As I understand it, in the case of Gibbs sampling, if we have a large multivariate problem, we sample from the conditional distribution i.e. sample one variable while keeping all others fixed whereas in MH, we sample from the full joint distribution.

One thing the document said was that the proposed sample is always accepted in Gibbs Sampling i.e. the proposal acceptance rate is always 1. To me this seems like a big advantage as for large multivariate problems it seems that the rejection rate for MH algorithm becomes quite large. If that is indeed the case, what is the reason behind not using Gibbs Sampler all the time for generating the posterior distribution?

• A well constructed multivariate MH proposal may greatly outperform Gibbs sampling, even when sampling from the conditionals is possible (e.g. high dimensional multivariate normal, HMC beats Gibbs by a wide margin when variables are highly correlated). This is because Gibbs sampling doesn't allow the variables to evolve jointly. It's sort of analogous to optimizing a function by iteratively optimizing the individual arguments - you may do better if you optimize wrt all of the arguments jointly rather than each one in succession, even though it is easier to do the latter.
– guy
Commented Jun 26, 2014 at 7:10
• Metropolis-Hastings can sample using proposals for a conditional. Are you referring to a particular kind of MH? Commented Jun 26, 2014 at 13:17
• Thanks for the comment. No, I was just thinking in general why Gibbs Sampler is not used more frequently. had missed the fact that the conditional distribution form has to be known a-priori for Gibbs sampling. For my current needs, it seems that a combination works best. So, use a MH step for a subset of the parameters while keeping others constant and then use Gibbs for the other subset (where the conditionals are easy to evaluate analytically). I am just starting on this, so not yet aware of various types of MH. Any advice on that is appreciated :-)
– Luca
Commented Jun 26, 2014 at 14:05

the main rationale behind using the Metropolis-algorithm lies in the fact that you can use it even when the resulting posterior is unknown. For Gibbs-sampling you have to know the posterior-distributions which you draw variates from.

• Thanks for the reply! So, with GS, the idea is that the conditionals are simpler distributions which can be sampled from quite easily while the joint distribution, while known, might be a complicated distribution which is difficult to sample from?
– Luca
Commented Jun 26, 2014 at 6:41
• Yes, this is true. Often times however, Gibbs-sampling and the Metropolis are being used in conjunction. So conditioning on some variables might give you a closed-form posterior, while for others this is not possible and you have to use a "Metropolis-step". In this case, you have to decide for which type of Metropolis-sampler (independence, random-walk) you go for and what kind proposal densities you use. But I guess this goes a bit too far and you should rather read into this stuff for yourself first. Commented Jun 26, 2014 at 6:52

Gibbs sampling breaks the curse of dimensionalality in sampling since you've broken down the (possibly high dimensional) parameter space into several low dimensional steps. Metropolis-Hastings alleviates some of the dimensionaltiy problems of generate rejection sampling techinques, but you are still sampling from a full multi-variate distribution (and deciding to accept/reject the sample) which causes the algorithm to suffer from the curse of dimensionality.
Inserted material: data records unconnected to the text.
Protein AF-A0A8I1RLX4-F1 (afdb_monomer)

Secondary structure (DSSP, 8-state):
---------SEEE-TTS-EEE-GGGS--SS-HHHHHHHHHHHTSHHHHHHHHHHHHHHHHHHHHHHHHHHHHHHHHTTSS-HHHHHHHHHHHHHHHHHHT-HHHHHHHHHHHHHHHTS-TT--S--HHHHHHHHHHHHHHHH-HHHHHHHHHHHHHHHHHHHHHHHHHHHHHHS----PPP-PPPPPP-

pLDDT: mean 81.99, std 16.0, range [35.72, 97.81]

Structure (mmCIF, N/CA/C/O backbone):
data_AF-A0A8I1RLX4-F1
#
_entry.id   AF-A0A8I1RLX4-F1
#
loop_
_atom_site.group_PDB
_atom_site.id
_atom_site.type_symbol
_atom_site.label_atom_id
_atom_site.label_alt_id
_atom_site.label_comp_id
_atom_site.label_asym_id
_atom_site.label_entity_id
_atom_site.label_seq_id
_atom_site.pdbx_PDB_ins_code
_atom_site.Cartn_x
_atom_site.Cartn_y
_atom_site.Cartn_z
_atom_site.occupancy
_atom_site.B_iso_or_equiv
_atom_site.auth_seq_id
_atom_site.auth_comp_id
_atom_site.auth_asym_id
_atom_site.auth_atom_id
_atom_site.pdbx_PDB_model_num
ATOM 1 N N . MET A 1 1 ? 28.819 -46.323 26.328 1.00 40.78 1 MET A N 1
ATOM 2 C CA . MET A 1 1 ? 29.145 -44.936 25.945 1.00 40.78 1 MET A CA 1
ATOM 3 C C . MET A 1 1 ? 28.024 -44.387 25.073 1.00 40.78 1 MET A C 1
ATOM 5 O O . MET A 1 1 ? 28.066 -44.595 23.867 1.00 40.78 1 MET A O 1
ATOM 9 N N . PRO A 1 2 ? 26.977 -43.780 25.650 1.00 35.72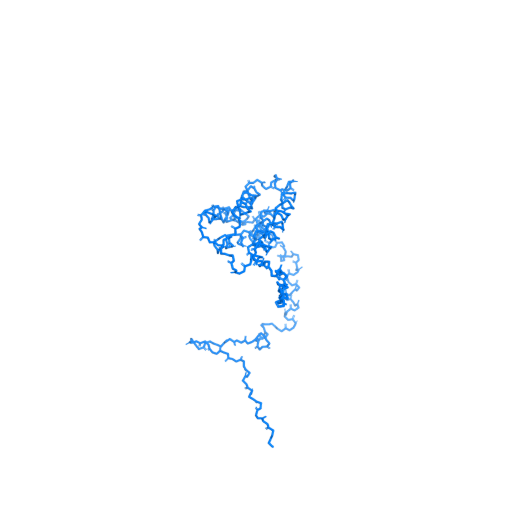 2 PRO A N 1
ATOM 10 C CA . PRO A 1 2 ? 26.036 -42.976 24.888 1.00 35.72 2 PRO A CA 1
ATOM 11 C C . PRO A 1 2 ? 26.499 -41.514 24.905 1.00 35.72 2 PRO A C 1
ATOM 13 O O . PRO A 1 2 ? 26.765 -40.957 25.968 1.00 35.72 2 PRO A O 1
ATOM 16 N N . GLY A 1 3 ? 26.645 -40.951 23.707 1.00 36.66 3 GLY A N 1
ATOM 17 C CA . GLY A 1 3 ? 27.154 -39.608 23.463 1.00 36.66 3 GLY A CA 1
ATOM 18 C C . GLY A 1 3 ? 26.350 -38.520 24.166 1.00 36.66 3 GLY A C 1
ATOM 19 O O . GLY A 1 3 ? 25.119 -38.565 24.243 1.00 36.66 3 GLY A O 1
ATOM 20 N N . GLU A 1 4 ? 27.097 -37.547 24.671 1.00 39.97 4 GLU A N 1
ATOM 21 C CA . GLU A 1 4 ? 26.618 -36.304 25.250 1.00 39.97 4 GLU A CA 1
ATOM 22 C C . GLU A 1 4 ? 25.692 -35.597 24.255 1.00 39.97 4 GLU A C 1
ATOM 24 O O . GLU A 1 4 ? 26.101 -35.141 23.187 1.00 39.97 4 GLU A O 1
ATOM 29 N N . ARG A 1 5 ? 24.406 -35.517 24.605 1.00 39.12 5 ARG A N 1
ATOM 30 C CA . ARG A 1 5 ? 23.501 -34.546 23.996 1.00 39.12 5 ARG A CA 1
ATOM 31 C C . ARG A 1 5 ? 23.905 -33.186 24.541 1.00 39.12 5 ARG A C 1
ATOM 33 O O . ARG A 1 5 ? 23.597 -32.877 25.688 1.00 39.12 5 ARG A O 1
ATOM 40 N N . ASN A 1 6 ? 24.613 -32.421 23.719 1.00 38.84 6 ASN A N 1
ATOM 41 C CA . ASN A 1 6 ? 24.927 -31.026 23.975 1.00 38.84 6 ASN A CA 1
ATOM 42 C C . ASN A 1 6 ? 23.599 -30.249 24.059 1.00 38.84 6 ASN A C 1
ATOM 44 O O . ASN A 1 6 ? 22.958 -29.975 23.044 1.00 38.84 6 ASN A O 1
ATOM 48 N N . GLN A 1 7 ? 23.124 -30.023 25.285 1.00 42.41 7 GLN A N 1
ATOM 49 C CA . GLN A 1 7 ? 21.950 -29.212 25.596 1.00 42.41 7 GLN A CA 1
ATOM 50 C C . GLN A 1 7 ? 22.369 -27.744 25.567 1.00 42.41 7 GLN A C 1
ATOM 52 O O . GLN A 1 7 ? 22.526 -27.125 26.611 1.00 42.41 7 GLN A O 1
ATOM 57 N N . ASP A 1 8 ? 22.570 -27.195 24.372 1.00 43.84 8 ASP A N 1
ATOM 58 C CA . ASP A 1 8 ? 22.750 -25.753 24.203 1.00 43.84 8 ASP A CA 1
ATOM 59 C C . ASP A 1 8 ? 21.394 -25.139 23.829 1.00 43.84 8 ASP A C 1
ATOM 61 O O . ASP A 1 8 ? 21.099 -24.798 22.682 1.00 43.84 8 ASP A O 1
ATOM 65 N N . ALA A 1 9 ? 20.487 -25.135 24.808 1.00 44.66 9 ALA A N 1
ATOM 66 C CA . ALA A 1 9 ? 19.156 -24.564 24.674 1.00 44.66 9 ALA A CA 1
ATOM 67 C C . ALA A 1 9 ? 19.211 -23.044 24.909 1.00 44.66 9 ALA A C 1
ATOM 69 O O . ALA A 1 9 ? 18.913 -22.555 25.990 1.00 44.66 9 ALA A O 1
ATOM 70 N N . GLY A 1 10 ? 19.549 -22.306 23.851 1.00 48.69 10 GLY A N 1
ATOM 71 C CA . GLY A 1 10 ? 18.685 -21.214 23.393 1.00 48.69 10 GLY A CA 1
ATOM 72 C C . GLY A 1 10 ? 18.678 -19.881 24.148 1.00 48.69 10 GLY A C 1
ATOM 73 O O . GLY A 1 10 ? 17.627 -19.247 24.181 1.00 48.69 10 GLY A O 1
ATOM 74 N N . GLU A 1 11 ? 19.811 -19.399 24.660 1.00 53.16 11 GLU A N 1
ATOM 75 C CA . GLU A 1 11 ? 19.980 -17.975 24.995 1.00 53.16 11 GLU A CA 1
ATOM 76 C C . GLU A 1 11 ? 21.195 -17.402 24.264 1.00 53.16 11 GLU A C 1
ATOM 78 O O . GLU A 1 11 ? 22.344 -17.544 24.682 1.00 53.16 11 GLU A O 1
ATOM 83 N N . ARG A 1 12 ? 20.958 -16.727 23.134 1.00 57.16 12 ARG A N 1
ATOM 84 C CA . ARG A 1 12 ? 22.023 -15.978 22.459 1.00 57.16 12 ARG A CA 1
ATOM 85 C C . ARG A 1 12 ? 22.148 -14.618 23.138 1.00 57.16 12 ARG A C 1
ATOM 87 O O . ARG A 1 12 ? 21.340 -13.726 22.874 1.00 57.16 12 ARG A O 1
ATOM 94 N N . LEU A 1 13 ? 23.143 -14.463 24.011 1.00 61.62 13 LEU A N 1
ATOM 95 C CA . LEU A 1 13 ? 23.475 -13.161 24.587 1.00 61.62 13 LEU A CA 1
ATOM 96 C C . LEU A 1 13 ? 24.024 -12.219 23.508 1.00 61.62 13 LEU A C 1
ATOM 98 O O . LEU A 1 13 ? 24.960 -12.538 22.773 1.00 61.62 13 LEU A O 1
ATOM 102 N N . LEU A 1 14 ? 23.427 -11.038 23.430 1.00 71.12 14 LEU A N 1
ATOM 103 C CA . LEU A 1 14 ? 23.900 -9.902 22.664 1.00 71.12 14 LEU A CA 1
ATOM 104 C C . LEU A 1 14 ? 25.072 -9.221 23.398 1.00 71.12 14 LEU A C 1
ATOM 106 O O . LEU A 1 14 ? 25.178 -9.316 24.623 1.00 71.12 14 LEU A O 1
ATOM 110 N N . PRO A 1 15 ? 25.932 -8.469 22.684 1.00 72.25 15 PRO A N 1
ATOM 111 C CA . PRO A 1 15 ? 27.113 -7.807 23.258 1.00 72.25 15 PRO A CA 1
ATOM 112 C C . PRO A 1 15 ? 26.820 -6.817 24.398 1.00 72.25 15 PRO A C 1
ATOM 114 O O . PRO A 1 15 ? 27.727 -6.422 25.122 1.00 72.25 15 PRO A O 1
ATOM 117 N N . ASN A 1 16 ? 25.564 -6.396 24.551 1.00 75.31 16 ASN A N 1
ATOM 118 C CA . ASN A 1 16 ? 25.091 -5.497 25.603 1.00 75.31 16 ASN A CA 1
ATOM 119 C C . ASN A 1 16 ? 24.530 -6.235 26.837 1.00 75.31 16 ASN A C 1
ATOM 121 O O . ASN A 1 16 ? 23.963 -5.589 27.715 1.00 75.31 16 ASN A O 1
ATOM 125 N N . GLY A 1 17 ? 24.644 -7.565 26.897 1.00 75.62 17 GLY A N 1
ATOM 126 C CA . GLY A 1 17 ? 24.129 -8.380 27.999 1.00 75.62 17 GLY A CA 1
ATOM 127 C C . GLY A 1 17 ? 22.640 -8.734 27.903 1.00 75.62 17 GLY A C 1
ATOM 128 O O . GLY A 1 17 ? 22.126 -9.390 28.804 1.00 75.62 17 GLY A O 1
ATOM 129 N N . ALA A 1 18 ? 21.936 -8.338 26.836 1.00 73.44 18 ALA A N 1
ATOM 130 C CA . ALA A 1 18 ? 20.559 -8.769 26.594 1.00 73.44 18 ALA A CA 1
ATOM 131 C C . ALA A 1 18 ? 20.530 -10.170 25.964 1.00 73.44 18 ALA A C 1
ATOM 133 O O . ALA A 1 18 ? 21.302 -10.442 25.051 1.00 73.44 18 ALA A O 1
ATOM 134 N N . ALA A 1 19 ? 19.631 -11.052 26.397 1.00 75.31 19 ALA A N 1
ATOM 135 C CA . ALA A 1 19 ? 19.450 -12.367 25.781 1.00 75.31 19 ALA A CA 1
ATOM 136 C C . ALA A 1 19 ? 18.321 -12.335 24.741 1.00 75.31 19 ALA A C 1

Think of it in this simplified way: it is much easier to propose an update for one variable at a time (Gibbs) than all variables simultaneously (Metropolis Hastings).

With that being said, the dimensionality of the parameters space will still affect convergence in both Gibbs and Metropolis Hastings since there are more parameters that could potentially not converge.

Gibbs is also nice because each step of the Gibbs loop may be in closed form. This is often the case in hierarchical models where each parameter is conditioned on only a few others. It is often pretty simple to contstruct your model so that each Gibbs step is in closed form (when each step is conjugate it's sometimes called "semi-conjugate"). This is nice because you're sampling from known distributions which can often be very fast.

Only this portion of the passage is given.